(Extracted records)
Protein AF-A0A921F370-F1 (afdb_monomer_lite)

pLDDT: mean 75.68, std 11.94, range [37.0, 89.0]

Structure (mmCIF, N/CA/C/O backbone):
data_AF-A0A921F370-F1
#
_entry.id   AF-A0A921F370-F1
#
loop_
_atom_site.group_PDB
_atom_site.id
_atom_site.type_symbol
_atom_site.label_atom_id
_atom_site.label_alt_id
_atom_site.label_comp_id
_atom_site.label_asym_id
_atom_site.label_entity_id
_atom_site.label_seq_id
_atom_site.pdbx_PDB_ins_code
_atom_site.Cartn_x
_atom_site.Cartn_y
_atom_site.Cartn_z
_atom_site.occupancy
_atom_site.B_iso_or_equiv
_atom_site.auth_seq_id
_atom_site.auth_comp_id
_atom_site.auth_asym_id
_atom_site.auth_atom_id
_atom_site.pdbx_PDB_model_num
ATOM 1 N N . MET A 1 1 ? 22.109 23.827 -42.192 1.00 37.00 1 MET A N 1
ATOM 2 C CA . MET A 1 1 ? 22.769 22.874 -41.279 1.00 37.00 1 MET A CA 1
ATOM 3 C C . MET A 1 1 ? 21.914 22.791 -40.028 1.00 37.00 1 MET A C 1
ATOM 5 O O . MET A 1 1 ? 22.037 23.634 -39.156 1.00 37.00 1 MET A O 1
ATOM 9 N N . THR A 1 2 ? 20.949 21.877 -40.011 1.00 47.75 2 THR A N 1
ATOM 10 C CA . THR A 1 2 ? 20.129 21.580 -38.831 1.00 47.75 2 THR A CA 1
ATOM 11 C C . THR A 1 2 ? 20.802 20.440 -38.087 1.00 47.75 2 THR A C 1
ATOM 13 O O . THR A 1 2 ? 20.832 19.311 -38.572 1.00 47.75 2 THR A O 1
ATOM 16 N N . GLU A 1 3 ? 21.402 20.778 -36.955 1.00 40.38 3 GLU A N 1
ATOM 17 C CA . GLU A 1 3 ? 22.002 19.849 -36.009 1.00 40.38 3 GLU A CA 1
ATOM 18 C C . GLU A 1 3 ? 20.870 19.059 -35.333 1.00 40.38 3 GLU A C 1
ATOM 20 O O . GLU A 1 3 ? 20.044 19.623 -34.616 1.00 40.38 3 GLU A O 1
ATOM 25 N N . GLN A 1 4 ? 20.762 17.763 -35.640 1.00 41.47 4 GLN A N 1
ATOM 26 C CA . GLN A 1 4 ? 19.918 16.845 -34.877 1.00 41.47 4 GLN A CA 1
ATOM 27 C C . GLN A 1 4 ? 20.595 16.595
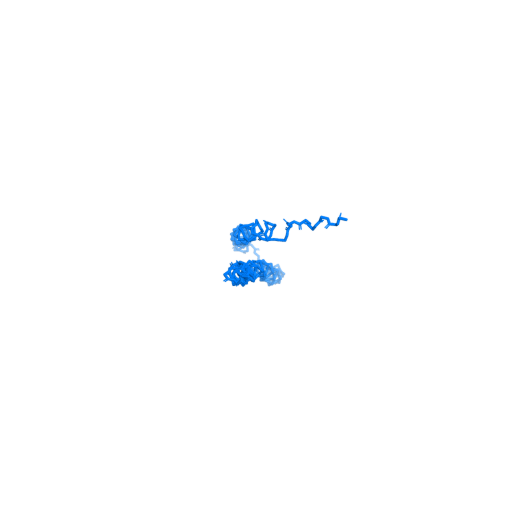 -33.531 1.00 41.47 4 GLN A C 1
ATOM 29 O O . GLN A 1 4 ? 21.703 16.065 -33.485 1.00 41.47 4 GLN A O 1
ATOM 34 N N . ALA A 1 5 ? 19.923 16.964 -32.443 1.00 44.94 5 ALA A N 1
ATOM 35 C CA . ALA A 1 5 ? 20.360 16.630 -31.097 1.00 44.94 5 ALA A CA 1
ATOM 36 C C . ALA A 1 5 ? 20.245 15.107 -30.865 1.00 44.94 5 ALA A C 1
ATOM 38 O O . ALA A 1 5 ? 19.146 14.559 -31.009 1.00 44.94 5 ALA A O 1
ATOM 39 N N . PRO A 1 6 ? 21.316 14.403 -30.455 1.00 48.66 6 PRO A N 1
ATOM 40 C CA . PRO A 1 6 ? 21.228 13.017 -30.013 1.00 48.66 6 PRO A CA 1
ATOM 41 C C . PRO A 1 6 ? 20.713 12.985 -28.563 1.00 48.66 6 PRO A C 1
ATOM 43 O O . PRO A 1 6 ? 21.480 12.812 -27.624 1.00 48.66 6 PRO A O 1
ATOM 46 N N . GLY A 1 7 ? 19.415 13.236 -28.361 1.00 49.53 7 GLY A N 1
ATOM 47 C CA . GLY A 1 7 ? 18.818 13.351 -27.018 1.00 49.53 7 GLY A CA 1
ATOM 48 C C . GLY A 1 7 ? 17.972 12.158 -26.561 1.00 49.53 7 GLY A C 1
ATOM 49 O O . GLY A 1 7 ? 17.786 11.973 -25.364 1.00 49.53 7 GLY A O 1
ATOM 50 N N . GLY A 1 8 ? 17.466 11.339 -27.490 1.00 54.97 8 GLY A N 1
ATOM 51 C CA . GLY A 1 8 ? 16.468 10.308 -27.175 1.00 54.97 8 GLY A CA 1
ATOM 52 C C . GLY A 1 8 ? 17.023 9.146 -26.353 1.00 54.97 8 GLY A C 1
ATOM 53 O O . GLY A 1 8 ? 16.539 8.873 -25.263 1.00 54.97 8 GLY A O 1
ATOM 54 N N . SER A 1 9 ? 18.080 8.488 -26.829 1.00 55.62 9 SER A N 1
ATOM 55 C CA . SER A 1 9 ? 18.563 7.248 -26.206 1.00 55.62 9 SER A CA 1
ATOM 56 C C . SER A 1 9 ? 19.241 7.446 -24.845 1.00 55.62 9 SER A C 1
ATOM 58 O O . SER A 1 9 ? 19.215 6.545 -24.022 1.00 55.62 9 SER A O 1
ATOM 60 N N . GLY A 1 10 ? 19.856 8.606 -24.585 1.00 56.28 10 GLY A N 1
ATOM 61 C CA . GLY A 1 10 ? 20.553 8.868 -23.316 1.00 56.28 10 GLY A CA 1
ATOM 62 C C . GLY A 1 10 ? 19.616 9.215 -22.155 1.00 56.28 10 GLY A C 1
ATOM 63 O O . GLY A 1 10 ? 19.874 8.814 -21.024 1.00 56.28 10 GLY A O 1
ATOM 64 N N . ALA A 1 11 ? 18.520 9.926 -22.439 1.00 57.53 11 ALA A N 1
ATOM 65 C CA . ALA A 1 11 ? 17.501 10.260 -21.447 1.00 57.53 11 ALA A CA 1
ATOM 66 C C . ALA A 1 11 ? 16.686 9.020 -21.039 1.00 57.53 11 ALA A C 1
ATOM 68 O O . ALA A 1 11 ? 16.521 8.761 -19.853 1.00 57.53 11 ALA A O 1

* * *

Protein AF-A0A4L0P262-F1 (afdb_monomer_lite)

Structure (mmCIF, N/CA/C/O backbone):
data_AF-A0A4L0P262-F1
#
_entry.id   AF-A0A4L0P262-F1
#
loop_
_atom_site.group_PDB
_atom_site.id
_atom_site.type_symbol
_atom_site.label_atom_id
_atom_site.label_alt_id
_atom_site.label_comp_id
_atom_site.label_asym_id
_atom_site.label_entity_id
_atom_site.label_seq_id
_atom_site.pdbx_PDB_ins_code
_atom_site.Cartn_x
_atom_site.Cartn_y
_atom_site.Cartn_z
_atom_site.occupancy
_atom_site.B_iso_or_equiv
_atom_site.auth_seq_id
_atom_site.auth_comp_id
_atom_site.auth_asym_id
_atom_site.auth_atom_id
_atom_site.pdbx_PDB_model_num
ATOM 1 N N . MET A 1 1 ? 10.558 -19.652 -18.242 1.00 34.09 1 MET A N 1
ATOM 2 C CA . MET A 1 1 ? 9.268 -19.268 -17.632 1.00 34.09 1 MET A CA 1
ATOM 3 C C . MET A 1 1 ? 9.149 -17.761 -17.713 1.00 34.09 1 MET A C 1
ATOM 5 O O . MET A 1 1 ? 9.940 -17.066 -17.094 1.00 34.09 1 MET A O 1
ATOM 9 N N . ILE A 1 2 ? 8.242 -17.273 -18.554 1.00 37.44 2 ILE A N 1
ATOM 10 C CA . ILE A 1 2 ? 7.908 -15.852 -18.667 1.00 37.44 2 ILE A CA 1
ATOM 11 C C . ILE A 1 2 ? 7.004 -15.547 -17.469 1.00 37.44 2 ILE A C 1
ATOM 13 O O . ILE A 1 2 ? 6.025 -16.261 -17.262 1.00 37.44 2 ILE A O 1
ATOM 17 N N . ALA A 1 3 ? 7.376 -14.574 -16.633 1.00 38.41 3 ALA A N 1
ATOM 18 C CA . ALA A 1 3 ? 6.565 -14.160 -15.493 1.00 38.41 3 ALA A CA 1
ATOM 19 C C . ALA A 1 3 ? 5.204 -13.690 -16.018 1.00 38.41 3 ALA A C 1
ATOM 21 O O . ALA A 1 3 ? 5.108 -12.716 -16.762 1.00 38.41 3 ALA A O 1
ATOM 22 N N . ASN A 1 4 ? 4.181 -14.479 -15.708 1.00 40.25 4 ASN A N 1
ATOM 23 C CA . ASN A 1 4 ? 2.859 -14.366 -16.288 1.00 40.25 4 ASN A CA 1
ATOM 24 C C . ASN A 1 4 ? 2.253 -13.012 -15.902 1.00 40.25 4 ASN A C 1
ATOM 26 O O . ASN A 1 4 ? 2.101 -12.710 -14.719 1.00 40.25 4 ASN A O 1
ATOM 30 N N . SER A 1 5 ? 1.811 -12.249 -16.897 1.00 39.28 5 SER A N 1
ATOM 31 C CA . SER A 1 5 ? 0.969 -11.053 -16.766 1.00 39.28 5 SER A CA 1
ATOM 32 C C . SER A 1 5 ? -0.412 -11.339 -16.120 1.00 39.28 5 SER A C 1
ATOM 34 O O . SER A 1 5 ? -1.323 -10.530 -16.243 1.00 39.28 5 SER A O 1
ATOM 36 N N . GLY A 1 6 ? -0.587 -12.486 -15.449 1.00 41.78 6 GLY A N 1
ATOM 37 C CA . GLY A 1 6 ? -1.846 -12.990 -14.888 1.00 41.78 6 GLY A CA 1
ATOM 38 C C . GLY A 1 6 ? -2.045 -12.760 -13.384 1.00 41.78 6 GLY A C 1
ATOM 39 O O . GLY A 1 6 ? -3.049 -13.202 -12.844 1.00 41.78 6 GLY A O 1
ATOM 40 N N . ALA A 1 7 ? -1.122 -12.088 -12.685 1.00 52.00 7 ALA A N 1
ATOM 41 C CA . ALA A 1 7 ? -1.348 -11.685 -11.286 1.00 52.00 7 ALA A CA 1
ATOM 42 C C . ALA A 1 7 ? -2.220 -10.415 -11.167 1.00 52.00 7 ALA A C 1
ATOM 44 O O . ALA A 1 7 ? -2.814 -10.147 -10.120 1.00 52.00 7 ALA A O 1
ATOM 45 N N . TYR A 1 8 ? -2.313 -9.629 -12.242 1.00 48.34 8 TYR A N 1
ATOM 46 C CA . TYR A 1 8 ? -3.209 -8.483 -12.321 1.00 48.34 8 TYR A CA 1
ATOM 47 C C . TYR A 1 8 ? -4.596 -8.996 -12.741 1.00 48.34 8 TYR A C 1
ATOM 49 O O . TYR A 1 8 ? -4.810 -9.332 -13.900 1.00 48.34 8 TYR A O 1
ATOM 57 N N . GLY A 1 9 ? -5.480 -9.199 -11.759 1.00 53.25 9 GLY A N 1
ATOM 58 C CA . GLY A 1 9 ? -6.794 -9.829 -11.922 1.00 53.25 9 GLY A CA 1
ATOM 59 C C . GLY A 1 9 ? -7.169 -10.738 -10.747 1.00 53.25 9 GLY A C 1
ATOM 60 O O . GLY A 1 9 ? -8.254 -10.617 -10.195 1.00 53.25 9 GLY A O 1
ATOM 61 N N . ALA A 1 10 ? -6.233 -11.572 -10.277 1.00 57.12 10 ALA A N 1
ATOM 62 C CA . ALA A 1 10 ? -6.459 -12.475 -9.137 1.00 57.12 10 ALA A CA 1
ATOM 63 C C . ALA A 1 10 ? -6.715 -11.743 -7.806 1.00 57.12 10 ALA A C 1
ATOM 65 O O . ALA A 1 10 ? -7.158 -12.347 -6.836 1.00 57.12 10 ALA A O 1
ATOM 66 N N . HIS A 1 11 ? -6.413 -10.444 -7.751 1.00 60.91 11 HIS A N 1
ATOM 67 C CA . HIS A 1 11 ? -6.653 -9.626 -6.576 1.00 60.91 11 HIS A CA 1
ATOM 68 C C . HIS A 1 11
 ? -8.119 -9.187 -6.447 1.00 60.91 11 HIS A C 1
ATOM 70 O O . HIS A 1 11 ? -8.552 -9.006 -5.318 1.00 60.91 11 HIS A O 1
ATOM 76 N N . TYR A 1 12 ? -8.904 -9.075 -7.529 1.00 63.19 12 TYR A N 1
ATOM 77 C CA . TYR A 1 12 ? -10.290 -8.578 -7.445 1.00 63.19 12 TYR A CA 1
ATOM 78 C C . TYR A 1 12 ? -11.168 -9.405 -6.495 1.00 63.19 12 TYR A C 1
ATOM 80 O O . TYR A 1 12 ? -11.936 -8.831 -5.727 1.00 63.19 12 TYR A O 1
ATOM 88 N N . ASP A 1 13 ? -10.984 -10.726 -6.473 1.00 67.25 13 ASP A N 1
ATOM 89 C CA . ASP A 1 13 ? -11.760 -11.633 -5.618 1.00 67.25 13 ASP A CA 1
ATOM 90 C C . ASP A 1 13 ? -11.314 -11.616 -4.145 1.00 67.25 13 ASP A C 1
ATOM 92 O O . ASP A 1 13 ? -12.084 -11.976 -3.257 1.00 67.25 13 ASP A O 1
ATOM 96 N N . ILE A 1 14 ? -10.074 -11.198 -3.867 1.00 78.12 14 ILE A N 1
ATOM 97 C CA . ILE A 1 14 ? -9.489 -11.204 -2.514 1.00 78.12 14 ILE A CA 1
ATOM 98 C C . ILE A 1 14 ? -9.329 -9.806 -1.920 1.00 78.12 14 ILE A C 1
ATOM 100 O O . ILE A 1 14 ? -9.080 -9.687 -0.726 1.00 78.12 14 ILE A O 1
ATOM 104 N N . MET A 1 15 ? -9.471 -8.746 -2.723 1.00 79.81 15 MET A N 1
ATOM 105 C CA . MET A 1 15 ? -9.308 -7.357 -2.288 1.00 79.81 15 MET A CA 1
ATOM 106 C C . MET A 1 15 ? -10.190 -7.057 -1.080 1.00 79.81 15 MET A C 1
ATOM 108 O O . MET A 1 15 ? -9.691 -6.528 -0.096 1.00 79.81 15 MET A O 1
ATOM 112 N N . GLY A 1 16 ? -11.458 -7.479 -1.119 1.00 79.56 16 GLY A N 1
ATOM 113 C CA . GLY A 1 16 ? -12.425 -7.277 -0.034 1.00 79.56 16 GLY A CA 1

What this task involves: Output the lines above between the one holding "ATOM 62 C C ." and the one holding "ATOM 68 O O", inclusive, with nothing before or after them.

Answer to this task:
ATOM 62 C C . GLY A 1 10 ? 19.616 9.215 -22.155 1.00 56.28 10 GLY A C 1
ATOM 63 O O . GLY A 1 10 ? 19.874 8.814 -21.024 1.00 56.28 10 GLY A O 1
ATOM 64 N N . ALA A 1 11 ? 18.520 9.926 -22.439 1.00 57.53 11 ALA A N 1
ATOM 65 C CA . ALA A 1 11 ? 17.501 10.260 -21.447 1.00 57.53 11 ALA A CA 1
ATOM 66 C C . ALA A 1 11 ? 16.686 9.020 -21.039 1.00 57.53 11 ALA A C 1
ATOM 68 O O . ALA A 1 11 ? 16.521 8.761 -19.853 1.00 57.53 11 ALA A O 1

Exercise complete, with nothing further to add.